Everybody wants a flat stomach and toned abs! But workout routine could kill all the enthusiasm and motivation, which is so necessary for obliques. We prepared for you 3 excellent exercises that will complement your abs program and will contribute to a more rapid onset of six packs. You can do them straight at home!
Start with 2 circle and repeat movement 20 times of each exercise.
Starting Position: Get into lying on the back position. Place your hands behind and underneath your back with palms facing down.
Technique: Raise your legs making a 45-degree angle against the floor and start crisscrossing your legs at the ankles. Make wide leg swings to the sides with one leg always on top of another. Change the upper leg with each crisscross.

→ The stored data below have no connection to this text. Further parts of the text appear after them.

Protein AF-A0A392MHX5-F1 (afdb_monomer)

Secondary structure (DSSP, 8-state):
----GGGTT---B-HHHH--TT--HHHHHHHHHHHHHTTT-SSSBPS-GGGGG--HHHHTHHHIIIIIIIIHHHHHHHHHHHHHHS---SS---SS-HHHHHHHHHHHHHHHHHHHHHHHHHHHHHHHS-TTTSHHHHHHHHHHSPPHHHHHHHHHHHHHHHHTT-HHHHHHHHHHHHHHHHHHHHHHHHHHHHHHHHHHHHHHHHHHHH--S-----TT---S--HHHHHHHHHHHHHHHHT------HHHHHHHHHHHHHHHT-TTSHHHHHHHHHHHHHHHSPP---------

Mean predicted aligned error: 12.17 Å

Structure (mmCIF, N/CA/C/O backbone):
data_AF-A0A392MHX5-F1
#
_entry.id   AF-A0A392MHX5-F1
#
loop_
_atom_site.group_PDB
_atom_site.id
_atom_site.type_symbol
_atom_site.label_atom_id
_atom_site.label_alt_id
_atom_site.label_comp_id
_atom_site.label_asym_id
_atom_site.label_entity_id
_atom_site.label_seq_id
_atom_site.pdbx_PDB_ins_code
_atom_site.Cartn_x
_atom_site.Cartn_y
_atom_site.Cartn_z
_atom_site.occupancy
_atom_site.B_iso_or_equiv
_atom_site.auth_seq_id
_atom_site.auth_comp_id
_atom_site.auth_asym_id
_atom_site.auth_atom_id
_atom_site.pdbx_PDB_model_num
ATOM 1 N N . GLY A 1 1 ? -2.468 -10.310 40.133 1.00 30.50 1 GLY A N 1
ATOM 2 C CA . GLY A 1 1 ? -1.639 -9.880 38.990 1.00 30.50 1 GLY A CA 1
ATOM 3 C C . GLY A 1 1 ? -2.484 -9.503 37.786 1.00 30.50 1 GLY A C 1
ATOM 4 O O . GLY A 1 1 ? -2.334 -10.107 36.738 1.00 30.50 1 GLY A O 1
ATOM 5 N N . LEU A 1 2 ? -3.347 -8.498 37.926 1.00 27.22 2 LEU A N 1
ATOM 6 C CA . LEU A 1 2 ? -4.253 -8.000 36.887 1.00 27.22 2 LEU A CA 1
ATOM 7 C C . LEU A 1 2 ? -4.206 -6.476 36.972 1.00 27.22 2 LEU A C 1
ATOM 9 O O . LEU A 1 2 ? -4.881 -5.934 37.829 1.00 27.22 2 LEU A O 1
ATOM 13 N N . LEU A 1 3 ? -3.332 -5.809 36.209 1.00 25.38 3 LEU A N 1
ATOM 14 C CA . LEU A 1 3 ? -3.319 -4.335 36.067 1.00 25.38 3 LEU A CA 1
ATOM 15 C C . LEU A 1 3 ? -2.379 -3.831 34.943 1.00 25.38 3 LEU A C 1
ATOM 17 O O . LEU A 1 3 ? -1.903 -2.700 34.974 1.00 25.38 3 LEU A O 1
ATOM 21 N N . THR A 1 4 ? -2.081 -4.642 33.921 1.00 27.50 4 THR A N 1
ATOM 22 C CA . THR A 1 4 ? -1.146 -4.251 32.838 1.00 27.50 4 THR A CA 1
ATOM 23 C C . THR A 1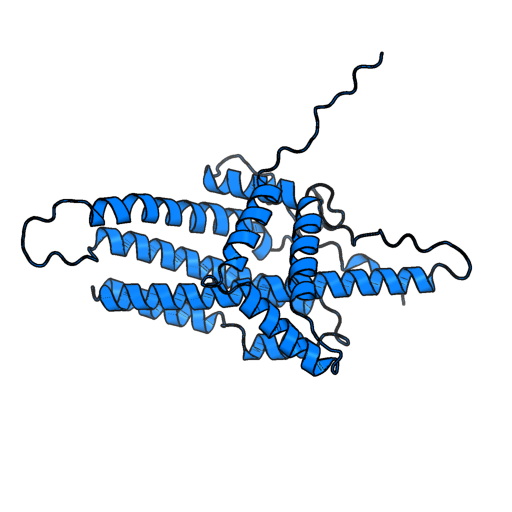 4 ? -1.797 -4.032 31.470 1.00 27.50 4 THR A C 1
ATOM 25 O O . THR A 1 4 ? -1.107 -3.678 30.514 1.00 27.50 4 THR A O 1
ATOM 28 N N . TRP A 1 5 ? -3.118 -4.168 31.353 1.00 32.34 5 TRP A N 1
ATOM 29 C CA . TRP A 1 5 ? -3.789 -4.193 30.051 1.00 32.34 5 TRP A CA 1
ATOM 30 C C . TRP A 1 5 ? -4.060 -2.846 29.345 1.00 32.34 5 TRP A C 1
ATOM 32 O O . TRP A 1 5 ? -4.065 -2.867 28.114 1.00 32.34 5 TRP A O 1
ATOM 42 N N . PRO A 1 6 ? -4.142 -1.655 29.984 1.00 28.89 6 PRO A N 1
ATOM 43 C CA . PRO A 1 6 ? -4.382 -0.428 29.216 1.00 28.89 6 PRO A CA 1
ATOM 44 C C . PRO A 1 6 ? -3.118 0.117 28.522 1.00 28.89 6 PRO A C 1
ATOM 46 O O . PRO A 1 6 ? -3.170 1.135 27.837 1.00 28.89 6 PRO A O 1
ATOM 49 N N . ARG A 1 7 ? -1.951 -0.534 28.667 1.00 31.14 7 ARG A N 1
ATOM 50 C CA . ARG A 1 7 ? -0.684 -0.038 28.094 1.00 31.14 7 ARG A CA 1
ATOM 51 C C . ARG A 1 7 ? -0.388 -0.513 26.666 1.00 31.14 7 ARG A C 1
ATOM 53 O O . ARG A 1 7 ? 0.523 0.036 26.057 1.00 31.14 7 ARG A O 1
ATOM 60 N N . ARG A 1 8 ? -1.126 -1.485 26.113 1.00 37.94 8 ARG A N 1
ATOM 61 C CA . ARG A 1 8 ? -0.806 -2.085 24.798 1.00 37.94 8 ARG A CA 1
ATOM 62 C C . ARG A 1 8 ? -1.340 -1.335 23.570 1.00 37.94 8 ARG A C 1
ATOM 64 O O . ARG A 1 8 ? -0.911 -1.654 22.470 1.00 37.94 8 ARG A O 1
ATOM 71 N N . PHE A 1 9 ? -2.196 -0.325 23.738 1.00 37.03 9 PHE A N 1
ATOM 72 C CA . PHE A 1 9 ? -2.794 0.414 22.612 1.00 37.03 9 PHE A CA 1
ATOM 73 C C . PHE A 1 9 ? -2.135 1.770 22.290 1.00 37.03 9 PHE A C 1
ATOM 75 O O . PHE A 1 9 ? -2.575 2.455 21.372 1.00 37.03 9 PHE A O 1
ATOM 82 N N . ARG A 1 10 ? -1.064 2.174 22.991 1.00 42.72 10 ARG A N 1
ATOM 83 C CA . ARG A 1 10 ? -0.258 3.340 22.577 1.00 42.72 10 ARG A CA 1
ATOM 84 C C . ARG A 1 10 ? 0.764 2.889 21.545 1.00 42.72 10 ARG A C 1
ATOM 86 O O . ARG A 1 10 ? 1.750 2.260 21.920 1.00 42.72 10 ARG A O 1
ATOM 93 N N . VAL A 1 11 ? 0.533 3.166 20.263 1.00 55.00 11 VAL A N 1
ATOM 94 C CA . VAL A 1 11 ? 1.430 2.678 19.210 1.00 55.00 11 VAL A CA 1
ATOM 95 C C . VAL A 1 11 ? 1.673 3.746 18.152 1.00 55.00 11 VAL A C 1
ATOM 97 O O . VAL A 1 11 ? 0.734 4.291 17.581 1.00 55.00 11 VAL A O 1
ATOM 100 N N . ALA A 1 12 ? 2.969 3.922 17.880 1.00 58.69 12 ALA A N 1
ATOM 101 C CA . ALA A 1 12 ? 3.628 4.667 16.811 1.00 58.69 12 ALA A CA 1
ATOM 102 C C . ALA A 1 12 ? 4.244 6.005 17.248 1.00 58.69 12 ALA A C 1
ATOM 104 O O . ALA A 1 12 ? 3.551 6.970 17.578 1.00 58.69 12 ALA A O 1
ATOM 105 N N . ASP A 1 13 ? 5.580 6.037 17.209 1.00 61.81 13 ASP A N 1
ATOM 106 C CA . ASP A 1 13 ? 6.353 7.272 17.164 1.00 61.81 13 ASP A CA 1
ATOM 107 C C . ASP A 1 13 ? 6.148 7.924 15.791 1.00 61.81 13 ASP A C 1
ATOM 109 O O . ASP A 1 13 ? 6.357 7.300 14.751 1.00 61.81 13 ASP A O 1
ATOM 113 N N . VAL A 1 14 ? 5.701 9.176 15.803 1.00 64.75 14 VAL A N 1
ATOM 114 C CA . VAL A 1 14 ? 5.417 9.977 14.606 1.00 64.75 14 VAL A CA 1
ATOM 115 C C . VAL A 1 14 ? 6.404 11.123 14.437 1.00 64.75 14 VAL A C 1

Attention: Do not hold your breath!
Starting Position: Get into lying on the back position. Bend your legs at the knees and set your feet on the floor. Keep your hands alongside your trunk.

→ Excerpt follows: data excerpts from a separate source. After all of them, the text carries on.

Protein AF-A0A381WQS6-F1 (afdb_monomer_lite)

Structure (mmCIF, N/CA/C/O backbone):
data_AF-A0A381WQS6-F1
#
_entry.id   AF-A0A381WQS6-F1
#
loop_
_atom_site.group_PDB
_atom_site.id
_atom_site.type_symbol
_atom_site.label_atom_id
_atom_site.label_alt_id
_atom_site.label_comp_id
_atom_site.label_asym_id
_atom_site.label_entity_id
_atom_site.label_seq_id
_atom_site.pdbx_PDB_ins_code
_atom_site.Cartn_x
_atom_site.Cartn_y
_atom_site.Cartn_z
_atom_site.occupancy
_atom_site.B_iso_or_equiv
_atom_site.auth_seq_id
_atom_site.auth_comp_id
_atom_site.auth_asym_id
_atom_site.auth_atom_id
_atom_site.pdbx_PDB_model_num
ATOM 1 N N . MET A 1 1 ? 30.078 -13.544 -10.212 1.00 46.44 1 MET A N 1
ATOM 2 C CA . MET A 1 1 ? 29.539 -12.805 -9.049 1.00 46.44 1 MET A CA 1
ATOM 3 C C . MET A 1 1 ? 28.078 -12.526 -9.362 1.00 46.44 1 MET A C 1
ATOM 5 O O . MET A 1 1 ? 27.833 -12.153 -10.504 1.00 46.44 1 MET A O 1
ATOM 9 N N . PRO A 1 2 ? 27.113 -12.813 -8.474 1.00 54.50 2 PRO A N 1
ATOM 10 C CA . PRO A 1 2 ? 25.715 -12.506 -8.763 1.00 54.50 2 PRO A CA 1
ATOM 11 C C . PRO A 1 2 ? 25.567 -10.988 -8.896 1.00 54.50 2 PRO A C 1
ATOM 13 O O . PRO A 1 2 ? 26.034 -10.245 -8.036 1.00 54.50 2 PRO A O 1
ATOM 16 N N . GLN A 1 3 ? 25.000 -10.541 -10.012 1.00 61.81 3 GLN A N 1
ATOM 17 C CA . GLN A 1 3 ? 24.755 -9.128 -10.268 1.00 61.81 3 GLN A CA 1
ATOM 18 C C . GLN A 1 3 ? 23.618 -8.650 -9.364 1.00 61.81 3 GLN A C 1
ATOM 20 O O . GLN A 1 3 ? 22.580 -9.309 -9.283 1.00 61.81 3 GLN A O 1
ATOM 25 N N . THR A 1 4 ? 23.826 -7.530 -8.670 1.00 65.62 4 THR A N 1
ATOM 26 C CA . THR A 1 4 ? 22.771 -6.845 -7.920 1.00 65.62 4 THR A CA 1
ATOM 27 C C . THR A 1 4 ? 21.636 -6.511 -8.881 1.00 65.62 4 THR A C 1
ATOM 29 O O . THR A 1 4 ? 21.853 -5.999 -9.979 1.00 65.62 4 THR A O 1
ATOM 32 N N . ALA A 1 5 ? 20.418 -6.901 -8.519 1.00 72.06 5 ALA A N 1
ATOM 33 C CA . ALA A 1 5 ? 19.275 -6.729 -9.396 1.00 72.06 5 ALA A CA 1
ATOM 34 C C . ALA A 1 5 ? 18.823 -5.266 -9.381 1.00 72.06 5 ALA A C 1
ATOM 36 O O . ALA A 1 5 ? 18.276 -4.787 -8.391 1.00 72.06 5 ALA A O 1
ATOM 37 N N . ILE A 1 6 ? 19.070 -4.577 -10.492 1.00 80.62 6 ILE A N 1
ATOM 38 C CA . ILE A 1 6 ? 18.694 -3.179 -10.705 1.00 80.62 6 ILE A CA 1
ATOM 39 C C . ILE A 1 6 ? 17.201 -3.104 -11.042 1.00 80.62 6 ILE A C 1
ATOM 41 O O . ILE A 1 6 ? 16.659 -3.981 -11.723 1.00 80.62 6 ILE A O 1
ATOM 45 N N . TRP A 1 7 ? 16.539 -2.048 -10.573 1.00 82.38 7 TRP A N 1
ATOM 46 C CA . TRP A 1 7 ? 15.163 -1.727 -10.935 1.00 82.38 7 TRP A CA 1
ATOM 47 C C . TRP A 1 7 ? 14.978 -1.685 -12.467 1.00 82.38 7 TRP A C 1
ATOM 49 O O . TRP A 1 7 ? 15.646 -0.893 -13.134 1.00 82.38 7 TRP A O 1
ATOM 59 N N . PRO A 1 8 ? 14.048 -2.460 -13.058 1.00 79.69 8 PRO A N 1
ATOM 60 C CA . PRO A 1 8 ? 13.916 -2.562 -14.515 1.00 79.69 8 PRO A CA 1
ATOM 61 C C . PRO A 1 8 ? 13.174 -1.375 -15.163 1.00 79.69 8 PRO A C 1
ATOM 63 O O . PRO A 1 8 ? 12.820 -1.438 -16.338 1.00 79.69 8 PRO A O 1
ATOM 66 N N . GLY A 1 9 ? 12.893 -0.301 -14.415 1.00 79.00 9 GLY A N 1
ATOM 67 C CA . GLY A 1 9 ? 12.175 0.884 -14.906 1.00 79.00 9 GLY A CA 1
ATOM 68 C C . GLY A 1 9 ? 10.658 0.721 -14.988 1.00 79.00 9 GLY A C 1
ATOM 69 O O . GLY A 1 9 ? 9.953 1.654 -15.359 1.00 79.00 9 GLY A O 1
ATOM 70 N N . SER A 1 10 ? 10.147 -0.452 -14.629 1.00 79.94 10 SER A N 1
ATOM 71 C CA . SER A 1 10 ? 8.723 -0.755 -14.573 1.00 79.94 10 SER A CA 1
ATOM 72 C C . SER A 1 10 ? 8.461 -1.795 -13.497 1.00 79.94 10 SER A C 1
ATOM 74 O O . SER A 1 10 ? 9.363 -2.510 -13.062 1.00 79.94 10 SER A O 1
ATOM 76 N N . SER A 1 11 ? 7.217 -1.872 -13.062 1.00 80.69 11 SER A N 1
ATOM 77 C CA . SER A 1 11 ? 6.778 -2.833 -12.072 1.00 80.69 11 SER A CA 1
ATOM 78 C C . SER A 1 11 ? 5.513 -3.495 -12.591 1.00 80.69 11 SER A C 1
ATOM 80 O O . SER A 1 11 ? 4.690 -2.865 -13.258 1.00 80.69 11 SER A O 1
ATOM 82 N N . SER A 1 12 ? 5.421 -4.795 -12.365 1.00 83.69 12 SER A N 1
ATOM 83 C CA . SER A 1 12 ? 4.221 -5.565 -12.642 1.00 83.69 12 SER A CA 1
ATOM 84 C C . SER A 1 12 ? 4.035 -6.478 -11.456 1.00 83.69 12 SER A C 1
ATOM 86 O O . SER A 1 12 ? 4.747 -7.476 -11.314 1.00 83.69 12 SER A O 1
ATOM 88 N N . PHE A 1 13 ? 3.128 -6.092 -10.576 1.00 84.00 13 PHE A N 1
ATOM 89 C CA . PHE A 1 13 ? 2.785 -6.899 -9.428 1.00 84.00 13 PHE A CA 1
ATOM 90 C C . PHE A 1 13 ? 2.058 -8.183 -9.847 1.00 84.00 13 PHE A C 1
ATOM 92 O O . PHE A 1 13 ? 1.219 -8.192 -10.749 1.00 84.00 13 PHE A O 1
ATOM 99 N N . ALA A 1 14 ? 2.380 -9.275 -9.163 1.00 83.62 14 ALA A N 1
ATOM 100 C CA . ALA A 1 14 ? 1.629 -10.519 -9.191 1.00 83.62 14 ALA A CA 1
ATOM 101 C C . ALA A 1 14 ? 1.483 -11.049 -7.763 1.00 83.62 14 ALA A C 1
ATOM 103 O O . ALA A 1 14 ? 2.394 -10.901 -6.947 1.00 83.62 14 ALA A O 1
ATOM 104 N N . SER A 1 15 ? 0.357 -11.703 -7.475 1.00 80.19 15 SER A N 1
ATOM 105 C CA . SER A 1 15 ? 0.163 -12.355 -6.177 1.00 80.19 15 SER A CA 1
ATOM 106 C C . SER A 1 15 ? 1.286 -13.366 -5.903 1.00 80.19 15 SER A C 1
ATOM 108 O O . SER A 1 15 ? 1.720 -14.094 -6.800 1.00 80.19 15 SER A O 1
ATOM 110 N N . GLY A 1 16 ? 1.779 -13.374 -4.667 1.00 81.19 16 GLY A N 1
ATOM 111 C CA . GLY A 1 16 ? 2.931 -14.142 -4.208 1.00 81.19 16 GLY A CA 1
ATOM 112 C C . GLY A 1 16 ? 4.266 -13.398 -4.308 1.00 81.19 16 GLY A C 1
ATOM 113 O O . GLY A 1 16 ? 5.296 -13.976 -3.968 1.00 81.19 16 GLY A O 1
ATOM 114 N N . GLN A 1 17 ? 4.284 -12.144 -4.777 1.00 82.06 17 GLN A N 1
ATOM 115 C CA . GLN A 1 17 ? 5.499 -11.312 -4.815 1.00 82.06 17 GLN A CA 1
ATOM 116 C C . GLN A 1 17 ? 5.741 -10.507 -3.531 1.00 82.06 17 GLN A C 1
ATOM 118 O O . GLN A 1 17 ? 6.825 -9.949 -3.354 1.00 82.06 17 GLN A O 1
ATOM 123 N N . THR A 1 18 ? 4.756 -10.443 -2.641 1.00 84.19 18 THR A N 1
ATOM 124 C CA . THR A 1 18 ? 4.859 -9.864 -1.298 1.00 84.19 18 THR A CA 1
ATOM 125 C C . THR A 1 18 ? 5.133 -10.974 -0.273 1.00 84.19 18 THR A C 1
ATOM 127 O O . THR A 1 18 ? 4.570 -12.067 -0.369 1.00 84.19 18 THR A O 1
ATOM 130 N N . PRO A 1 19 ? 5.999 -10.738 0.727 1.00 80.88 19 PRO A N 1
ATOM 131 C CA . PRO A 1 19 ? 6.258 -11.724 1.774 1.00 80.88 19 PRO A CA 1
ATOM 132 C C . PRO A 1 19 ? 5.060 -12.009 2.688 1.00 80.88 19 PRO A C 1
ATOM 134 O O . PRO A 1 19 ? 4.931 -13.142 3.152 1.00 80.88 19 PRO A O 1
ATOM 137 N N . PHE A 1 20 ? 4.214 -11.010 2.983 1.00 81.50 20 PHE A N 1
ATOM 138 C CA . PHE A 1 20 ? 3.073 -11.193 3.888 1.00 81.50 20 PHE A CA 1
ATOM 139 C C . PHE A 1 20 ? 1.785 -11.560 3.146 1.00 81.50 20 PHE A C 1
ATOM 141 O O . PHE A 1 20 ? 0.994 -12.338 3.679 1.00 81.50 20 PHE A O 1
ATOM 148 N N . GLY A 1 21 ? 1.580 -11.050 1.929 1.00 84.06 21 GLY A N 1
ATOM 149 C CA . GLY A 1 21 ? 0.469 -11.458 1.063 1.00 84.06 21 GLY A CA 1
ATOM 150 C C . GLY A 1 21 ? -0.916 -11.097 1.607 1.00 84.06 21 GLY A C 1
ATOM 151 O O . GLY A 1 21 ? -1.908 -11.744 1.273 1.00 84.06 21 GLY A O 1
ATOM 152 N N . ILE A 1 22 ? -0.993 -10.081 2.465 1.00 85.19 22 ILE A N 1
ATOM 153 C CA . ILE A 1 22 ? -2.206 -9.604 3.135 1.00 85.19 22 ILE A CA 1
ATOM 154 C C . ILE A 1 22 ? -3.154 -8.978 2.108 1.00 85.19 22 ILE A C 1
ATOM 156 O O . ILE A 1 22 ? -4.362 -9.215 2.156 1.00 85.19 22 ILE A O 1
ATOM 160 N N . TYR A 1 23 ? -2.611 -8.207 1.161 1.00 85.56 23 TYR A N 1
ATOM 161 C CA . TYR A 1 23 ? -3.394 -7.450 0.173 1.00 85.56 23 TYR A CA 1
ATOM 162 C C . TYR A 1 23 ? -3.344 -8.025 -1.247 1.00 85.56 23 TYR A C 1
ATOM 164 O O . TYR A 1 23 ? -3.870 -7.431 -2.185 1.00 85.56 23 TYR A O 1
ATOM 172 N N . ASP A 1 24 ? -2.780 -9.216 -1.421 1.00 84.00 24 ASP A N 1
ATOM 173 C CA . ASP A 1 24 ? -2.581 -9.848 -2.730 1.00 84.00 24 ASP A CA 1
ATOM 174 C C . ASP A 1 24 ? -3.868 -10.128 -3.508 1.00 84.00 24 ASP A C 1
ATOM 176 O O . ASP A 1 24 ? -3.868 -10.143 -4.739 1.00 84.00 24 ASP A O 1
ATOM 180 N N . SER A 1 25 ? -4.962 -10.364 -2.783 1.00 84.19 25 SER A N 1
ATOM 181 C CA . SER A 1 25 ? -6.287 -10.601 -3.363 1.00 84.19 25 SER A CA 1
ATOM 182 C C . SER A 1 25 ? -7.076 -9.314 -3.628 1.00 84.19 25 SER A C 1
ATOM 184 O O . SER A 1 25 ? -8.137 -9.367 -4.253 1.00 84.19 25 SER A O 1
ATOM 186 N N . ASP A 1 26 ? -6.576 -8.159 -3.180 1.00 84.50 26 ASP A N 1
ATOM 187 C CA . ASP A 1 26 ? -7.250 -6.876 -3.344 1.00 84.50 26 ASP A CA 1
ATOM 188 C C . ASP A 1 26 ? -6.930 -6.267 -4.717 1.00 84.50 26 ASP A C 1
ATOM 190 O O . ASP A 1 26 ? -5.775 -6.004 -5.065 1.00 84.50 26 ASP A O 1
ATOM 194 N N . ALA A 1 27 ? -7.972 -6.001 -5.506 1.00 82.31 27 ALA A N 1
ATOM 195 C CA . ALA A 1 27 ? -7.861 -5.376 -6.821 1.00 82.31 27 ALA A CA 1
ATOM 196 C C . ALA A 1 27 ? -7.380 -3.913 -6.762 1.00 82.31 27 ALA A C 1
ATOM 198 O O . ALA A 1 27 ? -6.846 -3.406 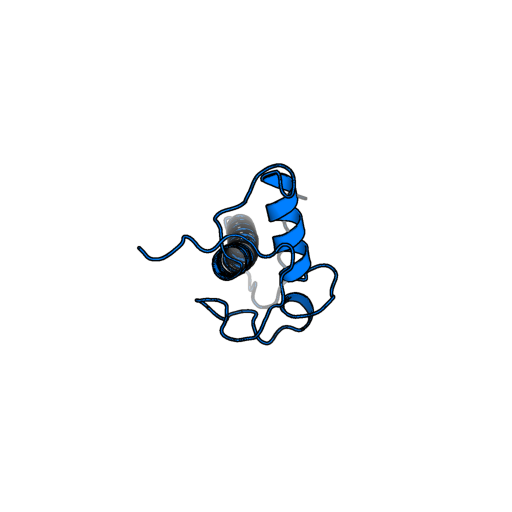-7.752 1.00 82.31 27 ALA A O 1
ATOM 199 N N . GLN A 1 28 ? -7.558 -3.214 -5.633 1.00 83.31 28 GLN A N 1
ATOM 200 C CA . GLN A 1 28 ? -7.025 -1.862 -5.448 1.00 83.31 28 GLN A CA 1
ATOM 201 C C . GLN A 1 28 ? -5.512 -1.857 -5.231 1.00 83.31 28 GLN A C 1
ATOM 203 O O . GLN A 1 28 ? -4.854 -0.930 -5.701 1.00 83.31 28 GLN A O 1
ATOM 208 N N . PHE A 1 29 ? -4.985 -2.889 -4.568 1.00 84.56 29 PHE A N 1
ATOM 209 C CA . PHE A 1 29 ? -3.559 -3.071 -4.302 1.00 84.56 29 PHE A CA 1
ATOM 210 C C . PHE A 1 29 ? -2.828 -3.649 -5.521 1.00 84.56 29 PHE A C 1
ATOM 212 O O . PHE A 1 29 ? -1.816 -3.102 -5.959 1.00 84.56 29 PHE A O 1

Technique: On exhale slightly lift up your trunk, reaching with one of your arms for the parallel heel. Inhale returning to the starting position. Perform the exercise alternatively for each side.
Attention: Do not move your legs. Keep them firmly attached to the floor. Do not hold your breath!
Wide toe touches
Starting Position: Get into lying on the back position. Set your straight legs against your trunk making a 90-degree angle.
Technique: Exhale raising your trunk: your arms shall reach for your toes. Inhale returning to the starting position.
Attention: Do not throw back your head. Do not hold your breath!